Spencer Brownstone Gallery is pleased to present Terminus, a group exhibition featuring works by Vika Prokopaviciute, Max Ruf, Kolja Kärtner Sainz, and Maria VMier.

An array of objects, symbols, and marks are employed to delineate our observance of space and time. Most notably are those that mark the ends, heeded to varying degrees of militancy depending on the area's dictum. Though these limits appear rigid, we eagerly traverse diverse landmasses, extend our own peripersonal space, and have our somatic perimeters breached through microbial mingling.

These Edges, at times materially unyielding even within the parameters of artistic mediums, attest not to a barrier, but a transitory place of passage. Terminus is a final point or limit, yet the term shares the same root word of the Sanskrit tarati, meaning to pass or cross over - a vector within a seemingly closed framework. Each of the featured artist maintains a practice which breaches the materiality of the work, with an emphasis on the entangled and interactive relationship between ontology and space

Vika Prokopaviciute abstracted pictorial planes and structures are often the result of systems which are modified over the course of the painting process. Rules are engaged and adjusted, with the emergent forms often echoing spatial peculiarities or adjacent works. Dominating in scale and mechanically iridescent, each iteration mirrors, repeats, or multiplies like auto-biographical fractals, signaling a locale beyond the canvas.

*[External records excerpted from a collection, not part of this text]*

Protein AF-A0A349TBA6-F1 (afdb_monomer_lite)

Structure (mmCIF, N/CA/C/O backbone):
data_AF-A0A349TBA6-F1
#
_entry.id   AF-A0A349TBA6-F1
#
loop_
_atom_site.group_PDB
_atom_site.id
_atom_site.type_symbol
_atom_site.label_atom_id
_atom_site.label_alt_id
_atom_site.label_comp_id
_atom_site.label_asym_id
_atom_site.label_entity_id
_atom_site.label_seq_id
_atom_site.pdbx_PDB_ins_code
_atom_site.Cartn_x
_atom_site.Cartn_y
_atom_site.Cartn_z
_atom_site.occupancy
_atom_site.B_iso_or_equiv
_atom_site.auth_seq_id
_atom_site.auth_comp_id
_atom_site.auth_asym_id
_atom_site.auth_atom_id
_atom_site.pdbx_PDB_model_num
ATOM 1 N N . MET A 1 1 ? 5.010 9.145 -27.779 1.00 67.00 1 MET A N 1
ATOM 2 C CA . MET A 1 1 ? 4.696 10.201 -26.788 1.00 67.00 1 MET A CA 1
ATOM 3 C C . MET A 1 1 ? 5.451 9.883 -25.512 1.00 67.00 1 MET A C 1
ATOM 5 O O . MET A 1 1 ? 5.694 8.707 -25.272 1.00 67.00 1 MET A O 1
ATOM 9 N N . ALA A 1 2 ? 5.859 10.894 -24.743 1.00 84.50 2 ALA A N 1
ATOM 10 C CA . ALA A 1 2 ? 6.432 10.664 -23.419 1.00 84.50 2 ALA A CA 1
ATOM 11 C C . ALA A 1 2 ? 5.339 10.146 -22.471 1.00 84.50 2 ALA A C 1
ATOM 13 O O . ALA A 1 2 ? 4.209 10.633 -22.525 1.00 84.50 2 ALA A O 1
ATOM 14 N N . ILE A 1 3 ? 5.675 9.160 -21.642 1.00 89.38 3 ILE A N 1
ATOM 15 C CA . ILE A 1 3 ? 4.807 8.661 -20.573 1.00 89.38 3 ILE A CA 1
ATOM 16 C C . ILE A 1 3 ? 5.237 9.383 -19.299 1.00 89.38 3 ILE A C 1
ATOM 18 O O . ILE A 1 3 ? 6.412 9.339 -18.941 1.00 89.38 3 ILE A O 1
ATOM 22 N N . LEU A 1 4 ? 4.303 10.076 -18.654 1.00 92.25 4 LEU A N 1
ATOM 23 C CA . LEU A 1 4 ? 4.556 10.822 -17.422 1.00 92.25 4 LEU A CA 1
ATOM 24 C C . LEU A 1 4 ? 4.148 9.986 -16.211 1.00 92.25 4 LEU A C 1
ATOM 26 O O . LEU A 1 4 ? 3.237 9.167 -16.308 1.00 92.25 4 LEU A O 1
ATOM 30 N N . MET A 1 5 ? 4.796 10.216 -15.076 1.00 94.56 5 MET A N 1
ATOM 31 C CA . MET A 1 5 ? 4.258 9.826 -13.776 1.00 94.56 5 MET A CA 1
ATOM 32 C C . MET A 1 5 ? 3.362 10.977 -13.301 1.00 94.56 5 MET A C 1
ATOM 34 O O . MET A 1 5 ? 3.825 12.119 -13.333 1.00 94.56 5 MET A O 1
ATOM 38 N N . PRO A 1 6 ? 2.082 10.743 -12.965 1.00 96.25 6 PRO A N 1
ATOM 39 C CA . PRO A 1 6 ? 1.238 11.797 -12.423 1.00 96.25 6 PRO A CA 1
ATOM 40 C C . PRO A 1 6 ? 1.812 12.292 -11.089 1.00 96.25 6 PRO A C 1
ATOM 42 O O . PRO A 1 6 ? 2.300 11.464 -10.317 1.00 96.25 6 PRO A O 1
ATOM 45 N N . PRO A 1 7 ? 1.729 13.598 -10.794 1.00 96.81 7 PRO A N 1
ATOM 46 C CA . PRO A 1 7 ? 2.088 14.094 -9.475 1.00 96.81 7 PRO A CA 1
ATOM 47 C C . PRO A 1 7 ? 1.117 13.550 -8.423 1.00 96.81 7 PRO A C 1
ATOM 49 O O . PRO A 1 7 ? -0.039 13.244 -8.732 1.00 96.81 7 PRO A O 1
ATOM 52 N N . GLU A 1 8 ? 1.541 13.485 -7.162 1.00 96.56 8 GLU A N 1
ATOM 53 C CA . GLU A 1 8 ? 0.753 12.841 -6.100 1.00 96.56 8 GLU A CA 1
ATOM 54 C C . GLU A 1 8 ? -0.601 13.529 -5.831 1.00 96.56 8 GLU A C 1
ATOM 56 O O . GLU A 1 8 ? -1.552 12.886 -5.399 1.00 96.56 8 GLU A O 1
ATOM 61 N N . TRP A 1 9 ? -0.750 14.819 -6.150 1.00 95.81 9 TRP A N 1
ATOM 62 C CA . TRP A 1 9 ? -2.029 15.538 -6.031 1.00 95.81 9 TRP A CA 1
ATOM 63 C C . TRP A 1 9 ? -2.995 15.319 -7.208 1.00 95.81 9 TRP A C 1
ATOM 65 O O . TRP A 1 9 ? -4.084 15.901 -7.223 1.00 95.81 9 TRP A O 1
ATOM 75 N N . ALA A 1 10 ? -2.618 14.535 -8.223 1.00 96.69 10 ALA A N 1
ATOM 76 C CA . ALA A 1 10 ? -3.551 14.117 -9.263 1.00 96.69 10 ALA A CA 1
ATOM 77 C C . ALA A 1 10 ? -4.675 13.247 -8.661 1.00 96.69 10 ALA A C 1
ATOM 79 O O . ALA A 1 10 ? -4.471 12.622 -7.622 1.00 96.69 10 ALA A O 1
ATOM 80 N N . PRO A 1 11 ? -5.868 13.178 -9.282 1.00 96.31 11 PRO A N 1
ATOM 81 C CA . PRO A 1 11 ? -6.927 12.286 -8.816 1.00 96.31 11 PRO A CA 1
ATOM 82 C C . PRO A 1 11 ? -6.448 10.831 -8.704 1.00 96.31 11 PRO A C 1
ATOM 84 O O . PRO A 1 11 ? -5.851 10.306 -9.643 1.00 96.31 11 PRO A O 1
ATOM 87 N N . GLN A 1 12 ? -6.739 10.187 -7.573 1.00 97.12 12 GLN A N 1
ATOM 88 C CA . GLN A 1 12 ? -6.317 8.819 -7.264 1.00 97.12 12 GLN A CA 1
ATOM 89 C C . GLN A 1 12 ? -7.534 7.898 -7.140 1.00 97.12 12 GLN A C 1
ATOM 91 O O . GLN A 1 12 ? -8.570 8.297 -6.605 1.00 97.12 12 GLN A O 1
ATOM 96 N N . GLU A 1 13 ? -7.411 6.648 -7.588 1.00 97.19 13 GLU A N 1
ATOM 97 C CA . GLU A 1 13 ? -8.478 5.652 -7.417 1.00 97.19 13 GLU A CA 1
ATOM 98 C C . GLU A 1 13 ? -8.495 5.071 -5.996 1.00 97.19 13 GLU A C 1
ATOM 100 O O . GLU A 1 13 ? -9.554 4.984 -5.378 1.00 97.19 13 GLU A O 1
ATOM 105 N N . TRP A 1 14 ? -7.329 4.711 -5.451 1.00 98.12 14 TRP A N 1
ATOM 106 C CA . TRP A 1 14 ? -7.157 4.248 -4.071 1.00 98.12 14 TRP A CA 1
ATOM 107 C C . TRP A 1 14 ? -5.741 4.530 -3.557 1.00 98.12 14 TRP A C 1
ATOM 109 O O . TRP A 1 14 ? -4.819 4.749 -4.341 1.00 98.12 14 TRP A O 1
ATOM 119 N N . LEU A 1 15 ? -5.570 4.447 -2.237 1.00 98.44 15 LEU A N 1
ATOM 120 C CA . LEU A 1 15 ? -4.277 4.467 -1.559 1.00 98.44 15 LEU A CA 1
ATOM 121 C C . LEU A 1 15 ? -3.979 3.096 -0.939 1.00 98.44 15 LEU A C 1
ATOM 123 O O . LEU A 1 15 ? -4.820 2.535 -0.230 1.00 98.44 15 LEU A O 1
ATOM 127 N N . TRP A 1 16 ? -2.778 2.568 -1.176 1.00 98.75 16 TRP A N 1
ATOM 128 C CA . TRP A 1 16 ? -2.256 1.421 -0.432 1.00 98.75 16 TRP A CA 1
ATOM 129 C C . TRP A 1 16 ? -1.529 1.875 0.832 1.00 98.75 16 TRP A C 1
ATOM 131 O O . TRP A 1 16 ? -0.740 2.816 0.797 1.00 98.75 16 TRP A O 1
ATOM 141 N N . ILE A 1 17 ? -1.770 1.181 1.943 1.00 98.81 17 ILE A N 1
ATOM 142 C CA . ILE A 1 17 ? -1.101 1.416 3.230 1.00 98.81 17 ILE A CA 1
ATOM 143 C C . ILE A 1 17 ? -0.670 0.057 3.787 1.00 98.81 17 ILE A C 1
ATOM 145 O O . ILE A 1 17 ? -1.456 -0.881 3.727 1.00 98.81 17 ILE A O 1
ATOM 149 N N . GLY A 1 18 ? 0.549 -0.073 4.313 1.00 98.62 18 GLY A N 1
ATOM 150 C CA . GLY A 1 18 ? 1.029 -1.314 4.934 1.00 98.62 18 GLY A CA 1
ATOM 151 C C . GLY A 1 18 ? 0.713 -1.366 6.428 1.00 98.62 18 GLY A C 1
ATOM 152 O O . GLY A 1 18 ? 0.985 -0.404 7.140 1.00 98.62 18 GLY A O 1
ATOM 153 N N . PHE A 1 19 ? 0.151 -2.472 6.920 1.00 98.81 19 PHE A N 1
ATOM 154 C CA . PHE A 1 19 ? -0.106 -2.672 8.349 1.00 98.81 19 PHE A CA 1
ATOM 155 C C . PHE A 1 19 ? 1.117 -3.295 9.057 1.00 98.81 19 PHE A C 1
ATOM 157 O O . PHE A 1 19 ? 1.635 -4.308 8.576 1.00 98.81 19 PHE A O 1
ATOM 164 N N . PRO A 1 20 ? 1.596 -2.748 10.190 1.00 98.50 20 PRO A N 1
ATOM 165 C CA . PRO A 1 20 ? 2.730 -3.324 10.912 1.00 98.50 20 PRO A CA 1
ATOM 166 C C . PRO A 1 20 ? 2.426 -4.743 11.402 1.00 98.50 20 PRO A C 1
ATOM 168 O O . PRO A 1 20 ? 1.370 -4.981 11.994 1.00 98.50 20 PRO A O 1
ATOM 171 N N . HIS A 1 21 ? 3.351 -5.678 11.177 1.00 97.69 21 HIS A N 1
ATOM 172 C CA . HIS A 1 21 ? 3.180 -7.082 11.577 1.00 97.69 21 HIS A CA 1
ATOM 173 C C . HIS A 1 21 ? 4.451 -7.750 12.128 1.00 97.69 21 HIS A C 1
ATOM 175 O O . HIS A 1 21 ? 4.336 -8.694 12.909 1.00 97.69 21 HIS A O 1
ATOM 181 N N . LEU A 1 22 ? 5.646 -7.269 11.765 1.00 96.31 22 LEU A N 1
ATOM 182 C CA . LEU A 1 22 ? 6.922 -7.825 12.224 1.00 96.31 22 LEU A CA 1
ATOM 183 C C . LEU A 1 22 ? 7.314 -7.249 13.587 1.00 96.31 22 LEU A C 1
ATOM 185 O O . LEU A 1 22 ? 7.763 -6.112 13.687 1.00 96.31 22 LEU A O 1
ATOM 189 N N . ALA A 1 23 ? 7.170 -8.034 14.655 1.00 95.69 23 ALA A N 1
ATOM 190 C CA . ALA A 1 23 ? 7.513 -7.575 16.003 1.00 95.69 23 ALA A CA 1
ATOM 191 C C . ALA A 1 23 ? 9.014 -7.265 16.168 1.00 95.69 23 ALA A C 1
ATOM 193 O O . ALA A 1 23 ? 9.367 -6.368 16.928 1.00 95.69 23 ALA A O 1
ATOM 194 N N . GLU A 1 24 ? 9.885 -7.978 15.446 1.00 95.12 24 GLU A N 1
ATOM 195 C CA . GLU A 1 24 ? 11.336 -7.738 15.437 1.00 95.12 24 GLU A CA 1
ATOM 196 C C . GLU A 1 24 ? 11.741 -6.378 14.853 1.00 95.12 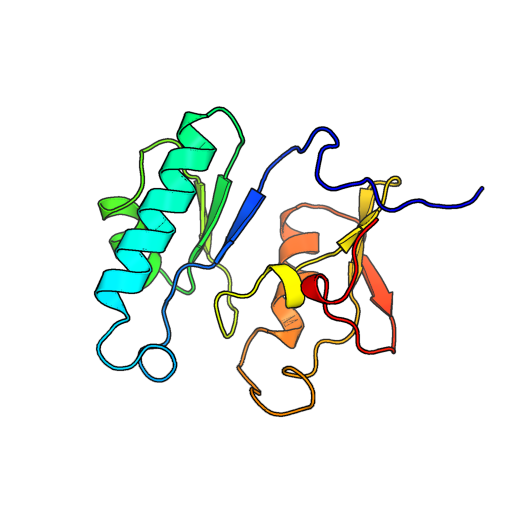24 GLU A C 1
ATOM 198 O O . GLU A 1 24 ? 12.704 -5.783 15.331 1.00 95.12 24 GLU A O 1
ATOM 203 N N . GLU A 1 25 ? 10.980 -5.862 13.886 1.00 95.06 25 GLU A N 1
ATOM 204 C CA . GLU A 1 25 ? 11.218 -4.551 13.262 1.00 95.06 25 GLU A CA 1
ATOM 205 C C . GLU A 1 25 ? 10.522 -3.412 14.024 1.00 95.06 25 GLU A C 1
ATOM 207 O O . GLU A 1 25 ? 10.879 -2.243 13.887 1.00 95.06 25 GLU A O 1
ATOM 212 N N . TRP A 1 26 ? 9.569 -3.757 14.897 1.00 95.75 26 TRP A N 1
ATOM 213 C CA . TRP A 1 26 ? 8.810 -2.829 15.738 1.00 95.75 26 TRP A CA 1
ATOM 214 C C . TRP A 1 26 ? 8.942 -3.172 17.238 1.00 95.75 26 TRP A C 1
ATOM 216 O O . 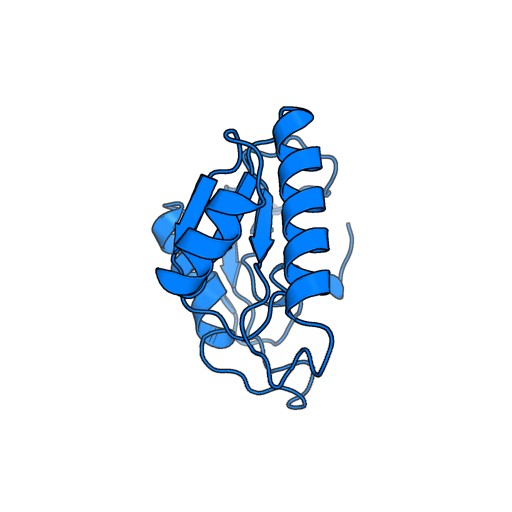TRP A 1 26 ? 7.926 -3.375 17.922 1.00 95.75 26 TRP A O 1
ATOM 226 N N . PRO A 1 27 ? 10.177 -3.259 17.779 1.00 95.88 27 PRO A N 1
ATOM 227 C CA . PRO A 1 27 ? 10.414 -3.705 19.147 1.00 95.88 27 PRO A CA 1
ATOM 228 C C . PRO A 1 27 ? 9.749 -2.758 20.148 1.00 95.88 27 PRO A C 1
ATOM 230 O O . PRO A 1 27 ? 9.917 -1.540 20.087 1.00 95.88 27 PRO A O 1
ATOM 233 N N . ASP A 1 28 ? 8.968 -3.335 21.061 1.00 95.50 28 ASP A N 1
ATOM 234 C CA . ASP A 1 28 ? 8.212 -2.635 22.109 1.00 95.50 28 ASP A CA 1
ATOM 235 C C . ASP A 1 28 ? 7.173 -1.608 21.608 1.00 95.50 28 ASP A C 1
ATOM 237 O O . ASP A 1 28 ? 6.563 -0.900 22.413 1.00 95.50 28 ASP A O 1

Max Ruf’s painting practice features a diverse set of processes and attitudes - a pictorial language which ranges from, the analytic precision of geometric abstraction to gestural improvisation, from a muted industrial palette to wild eruptions of vibrant color, to compositional models suspended between the illustrational diagram and marks informed by the material properties of paint itself. By maintaining a space to think, feel and ‘image’, the co-presence of these varying pictorial languages, Ruf accentuates painting as a zone of potential, plasticity and playfulness to both develop tools and to reflect upon our contemporary image landscape, hierarchies, and order.

Kolja Kärtner Sainz’ work exists between pure representation and abstraction, capturing instead the haziness of transitions or changes in perception. Working synchronously across multiple canvases and primarily using diluted oil and ink on canvas, neutral shades weave and collapse into each other, pierced with shards of red, blue, and greens. Visually tempestuous, the lines and compositions appear to render the conflicting dualities of form and energy.

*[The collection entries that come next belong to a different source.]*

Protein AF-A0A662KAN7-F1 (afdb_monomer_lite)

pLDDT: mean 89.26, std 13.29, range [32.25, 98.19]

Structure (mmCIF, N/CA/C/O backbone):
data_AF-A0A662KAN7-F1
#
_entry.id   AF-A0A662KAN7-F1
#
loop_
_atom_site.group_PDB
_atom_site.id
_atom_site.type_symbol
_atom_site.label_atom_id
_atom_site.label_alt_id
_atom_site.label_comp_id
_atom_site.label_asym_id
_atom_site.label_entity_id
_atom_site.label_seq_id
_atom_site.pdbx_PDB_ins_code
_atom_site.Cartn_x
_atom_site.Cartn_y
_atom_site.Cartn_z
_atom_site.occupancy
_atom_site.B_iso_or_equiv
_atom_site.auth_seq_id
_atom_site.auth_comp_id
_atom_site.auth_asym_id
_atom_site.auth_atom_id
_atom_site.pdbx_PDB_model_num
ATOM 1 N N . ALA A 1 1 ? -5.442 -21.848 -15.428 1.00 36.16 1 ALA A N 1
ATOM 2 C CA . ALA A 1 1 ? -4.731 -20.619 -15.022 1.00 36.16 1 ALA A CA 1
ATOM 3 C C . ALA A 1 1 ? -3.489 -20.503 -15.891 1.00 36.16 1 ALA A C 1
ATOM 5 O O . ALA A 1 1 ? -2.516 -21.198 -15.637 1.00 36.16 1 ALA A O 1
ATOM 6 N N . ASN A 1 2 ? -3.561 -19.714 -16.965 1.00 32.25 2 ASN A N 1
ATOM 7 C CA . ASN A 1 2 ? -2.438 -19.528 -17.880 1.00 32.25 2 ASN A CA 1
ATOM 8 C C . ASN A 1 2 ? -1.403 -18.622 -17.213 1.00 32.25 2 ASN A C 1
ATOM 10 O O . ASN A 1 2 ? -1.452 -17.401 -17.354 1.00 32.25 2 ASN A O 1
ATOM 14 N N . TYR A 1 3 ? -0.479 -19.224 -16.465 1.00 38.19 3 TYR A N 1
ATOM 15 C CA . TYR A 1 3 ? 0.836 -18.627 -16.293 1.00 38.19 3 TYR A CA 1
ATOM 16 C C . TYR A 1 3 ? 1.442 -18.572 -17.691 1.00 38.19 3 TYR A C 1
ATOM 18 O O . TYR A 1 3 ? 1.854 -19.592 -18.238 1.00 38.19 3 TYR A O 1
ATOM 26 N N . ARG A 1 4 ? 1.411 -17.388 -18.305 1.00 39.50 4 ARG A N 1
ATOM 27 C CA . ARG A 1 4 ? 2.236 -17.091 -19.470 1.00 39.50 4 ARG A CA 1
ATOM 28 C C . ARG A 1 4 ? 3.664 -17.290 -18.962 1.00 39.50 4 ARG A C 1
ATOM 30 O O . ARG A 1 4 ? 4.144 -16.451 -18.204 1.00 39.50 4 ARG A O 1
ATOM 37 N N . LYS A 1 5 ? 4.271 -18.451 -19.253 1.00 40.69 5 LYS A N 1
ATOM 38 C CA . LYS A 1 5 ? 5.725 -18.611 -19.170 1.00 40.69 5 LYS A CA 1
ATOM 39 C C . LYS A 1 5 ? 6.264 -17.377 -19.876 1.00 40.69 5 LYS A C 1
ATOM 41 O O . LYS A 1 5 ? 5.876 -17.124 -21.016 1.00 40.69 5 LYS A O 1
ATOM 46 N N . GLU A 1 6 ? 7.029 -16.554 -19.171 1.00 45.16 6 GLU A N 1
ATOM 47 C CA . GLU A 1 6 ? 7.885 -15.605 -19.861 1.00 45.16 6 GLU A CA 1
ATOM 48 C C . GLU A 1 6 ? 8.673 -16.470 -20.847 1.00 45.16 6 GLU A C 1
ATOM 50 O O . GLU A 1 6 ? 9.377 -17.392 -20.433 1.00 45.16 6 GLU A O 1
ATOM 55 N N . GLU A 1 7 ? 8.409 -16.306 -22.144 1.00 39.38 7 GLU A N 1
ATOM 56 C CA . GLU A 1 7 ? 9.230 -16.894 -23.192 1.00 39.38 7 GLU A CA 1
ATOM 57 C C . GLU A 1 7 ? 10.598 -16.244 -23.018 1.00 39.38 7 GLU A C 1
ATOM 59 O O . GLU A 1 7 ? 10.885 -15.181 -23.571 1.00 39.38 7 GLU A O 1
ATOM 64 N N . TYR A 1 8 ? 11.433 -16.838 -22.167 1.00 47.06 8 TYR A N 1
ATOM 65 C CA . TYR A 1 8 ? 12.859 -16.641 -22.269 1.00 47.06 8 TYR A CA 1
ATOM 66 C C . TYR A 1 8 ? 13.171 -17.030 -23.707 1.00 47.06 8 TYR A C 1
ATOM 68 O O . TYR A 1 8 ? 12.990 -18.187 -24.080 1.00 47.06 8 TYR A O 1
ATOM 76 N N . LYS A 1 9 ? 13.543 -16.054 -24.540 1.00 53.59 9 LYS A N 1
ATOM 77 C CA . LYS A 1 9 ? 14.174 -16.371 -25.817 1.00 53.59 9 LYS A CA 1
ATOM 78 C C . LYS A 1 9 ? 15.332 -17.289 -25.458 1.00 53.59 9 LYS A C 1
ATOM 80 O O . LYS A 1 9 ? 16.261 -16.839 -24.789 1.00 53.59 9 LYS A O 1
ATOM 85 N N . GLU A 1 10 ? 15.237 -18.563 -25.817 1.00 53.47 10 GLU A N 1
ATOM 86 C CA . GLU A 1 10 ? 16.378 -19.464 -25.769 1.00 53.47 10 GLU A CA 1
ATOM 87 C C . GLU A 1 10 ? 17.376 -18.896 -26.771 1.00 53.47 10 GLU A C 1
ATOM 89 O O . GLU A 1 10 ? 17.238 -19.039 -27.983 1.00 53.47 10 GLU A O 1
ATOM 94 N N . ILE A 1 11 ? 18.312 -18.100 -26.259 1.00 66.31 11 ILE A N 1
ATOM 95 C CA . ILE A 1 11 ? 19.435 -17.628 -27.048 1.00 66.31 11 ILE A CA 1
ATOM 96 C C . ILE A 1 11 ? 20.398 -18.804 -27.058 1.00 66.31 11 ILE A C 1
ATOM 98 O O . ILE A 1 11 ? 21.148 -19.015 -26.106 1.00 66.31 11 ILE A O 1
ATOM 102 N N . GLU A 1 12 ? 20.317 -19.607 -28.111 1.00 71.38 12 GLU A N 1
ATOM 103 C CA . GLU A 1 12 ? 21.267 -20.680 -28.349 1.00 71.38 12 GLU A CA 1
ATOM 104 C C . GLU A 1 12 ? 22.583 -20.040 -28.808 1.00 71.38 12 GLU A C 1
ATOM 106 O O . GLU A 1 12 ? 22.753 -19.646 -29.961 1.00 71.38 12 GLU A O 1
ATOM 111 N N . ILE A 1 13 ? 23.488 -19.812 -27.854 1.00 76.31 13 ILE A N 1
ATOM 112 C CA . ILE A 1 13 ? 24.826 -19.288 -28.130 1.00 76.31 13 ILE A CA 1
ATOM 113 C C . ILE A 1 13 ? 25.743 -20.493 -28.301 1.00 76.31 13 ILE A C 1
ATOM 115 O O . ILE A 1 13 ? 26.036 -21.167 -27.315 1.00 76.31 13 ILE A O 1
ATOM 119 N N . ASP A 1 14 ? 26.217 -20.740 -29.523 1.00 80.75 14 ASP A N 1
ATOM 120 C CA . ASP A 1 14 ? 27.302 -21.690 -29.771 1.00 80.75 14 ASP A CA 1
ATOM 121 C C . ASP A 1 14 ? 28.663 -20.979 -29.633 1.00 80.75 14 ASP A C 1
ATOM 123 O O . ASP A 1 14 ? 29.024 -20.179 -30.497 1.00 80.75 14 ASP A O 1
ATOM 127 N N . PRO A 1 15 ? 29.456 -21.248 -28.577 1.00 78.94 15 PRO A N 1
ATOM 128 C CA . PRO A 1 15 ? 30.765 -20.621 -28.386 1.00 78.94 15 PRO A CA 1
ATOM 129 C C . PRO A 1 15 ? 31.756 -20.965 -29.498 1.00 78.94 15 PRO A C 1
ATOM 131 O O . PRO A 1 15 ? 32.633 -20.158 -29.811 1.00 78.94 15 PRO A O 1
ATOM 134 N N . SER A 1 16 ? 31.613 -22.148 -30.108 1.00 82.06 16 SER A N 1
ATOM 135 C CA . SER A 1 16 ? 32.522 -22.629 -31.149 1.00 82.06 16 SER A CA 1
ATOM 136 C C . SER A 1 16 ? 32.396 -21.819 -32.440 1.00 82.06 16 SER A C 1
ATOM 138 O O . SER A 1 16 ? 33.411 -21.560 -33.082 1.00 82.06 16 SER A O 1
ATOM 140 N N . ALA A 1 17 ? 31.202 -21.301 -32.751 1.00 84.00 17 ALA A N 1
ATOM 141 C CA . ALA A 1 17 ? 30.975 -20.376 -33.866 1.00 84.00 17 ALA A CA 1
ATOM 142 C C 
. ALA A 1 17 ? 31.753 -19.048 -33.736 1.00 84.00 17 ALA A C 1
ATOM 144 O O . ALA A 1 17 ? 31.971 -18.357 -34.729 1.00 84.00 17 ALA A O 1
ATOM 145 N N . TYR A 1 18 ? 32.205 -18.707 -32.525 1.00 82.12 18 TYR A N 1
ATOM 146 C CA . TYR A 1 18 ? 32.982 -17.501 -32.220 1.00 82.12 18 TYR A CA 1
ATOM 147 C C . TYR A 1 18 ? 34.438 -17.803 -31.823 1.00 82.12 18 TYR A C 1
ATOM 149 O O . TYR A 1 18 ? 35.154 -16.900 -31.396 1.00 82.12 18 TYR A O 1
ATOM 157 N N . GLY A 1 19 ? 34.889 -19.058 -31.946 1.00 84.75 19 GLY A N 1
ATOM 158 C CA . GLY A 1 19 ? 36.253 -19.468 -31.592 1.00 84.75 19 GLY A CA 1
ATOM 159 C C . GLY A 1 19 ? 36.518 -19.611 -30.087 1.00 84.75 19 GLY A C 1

Maria VMier’s large scale Companion series feature ink and pigment marks on paper. The rhizomatic lineworks expand, contract, and reach toward the edges of the sheets resulting in a bold yet aqueous image. The fluidity of the brushwork moves away from the rigidity of charting and recalls more the softer processes of calligraphy and choreography, creating a space where time and bodies come together.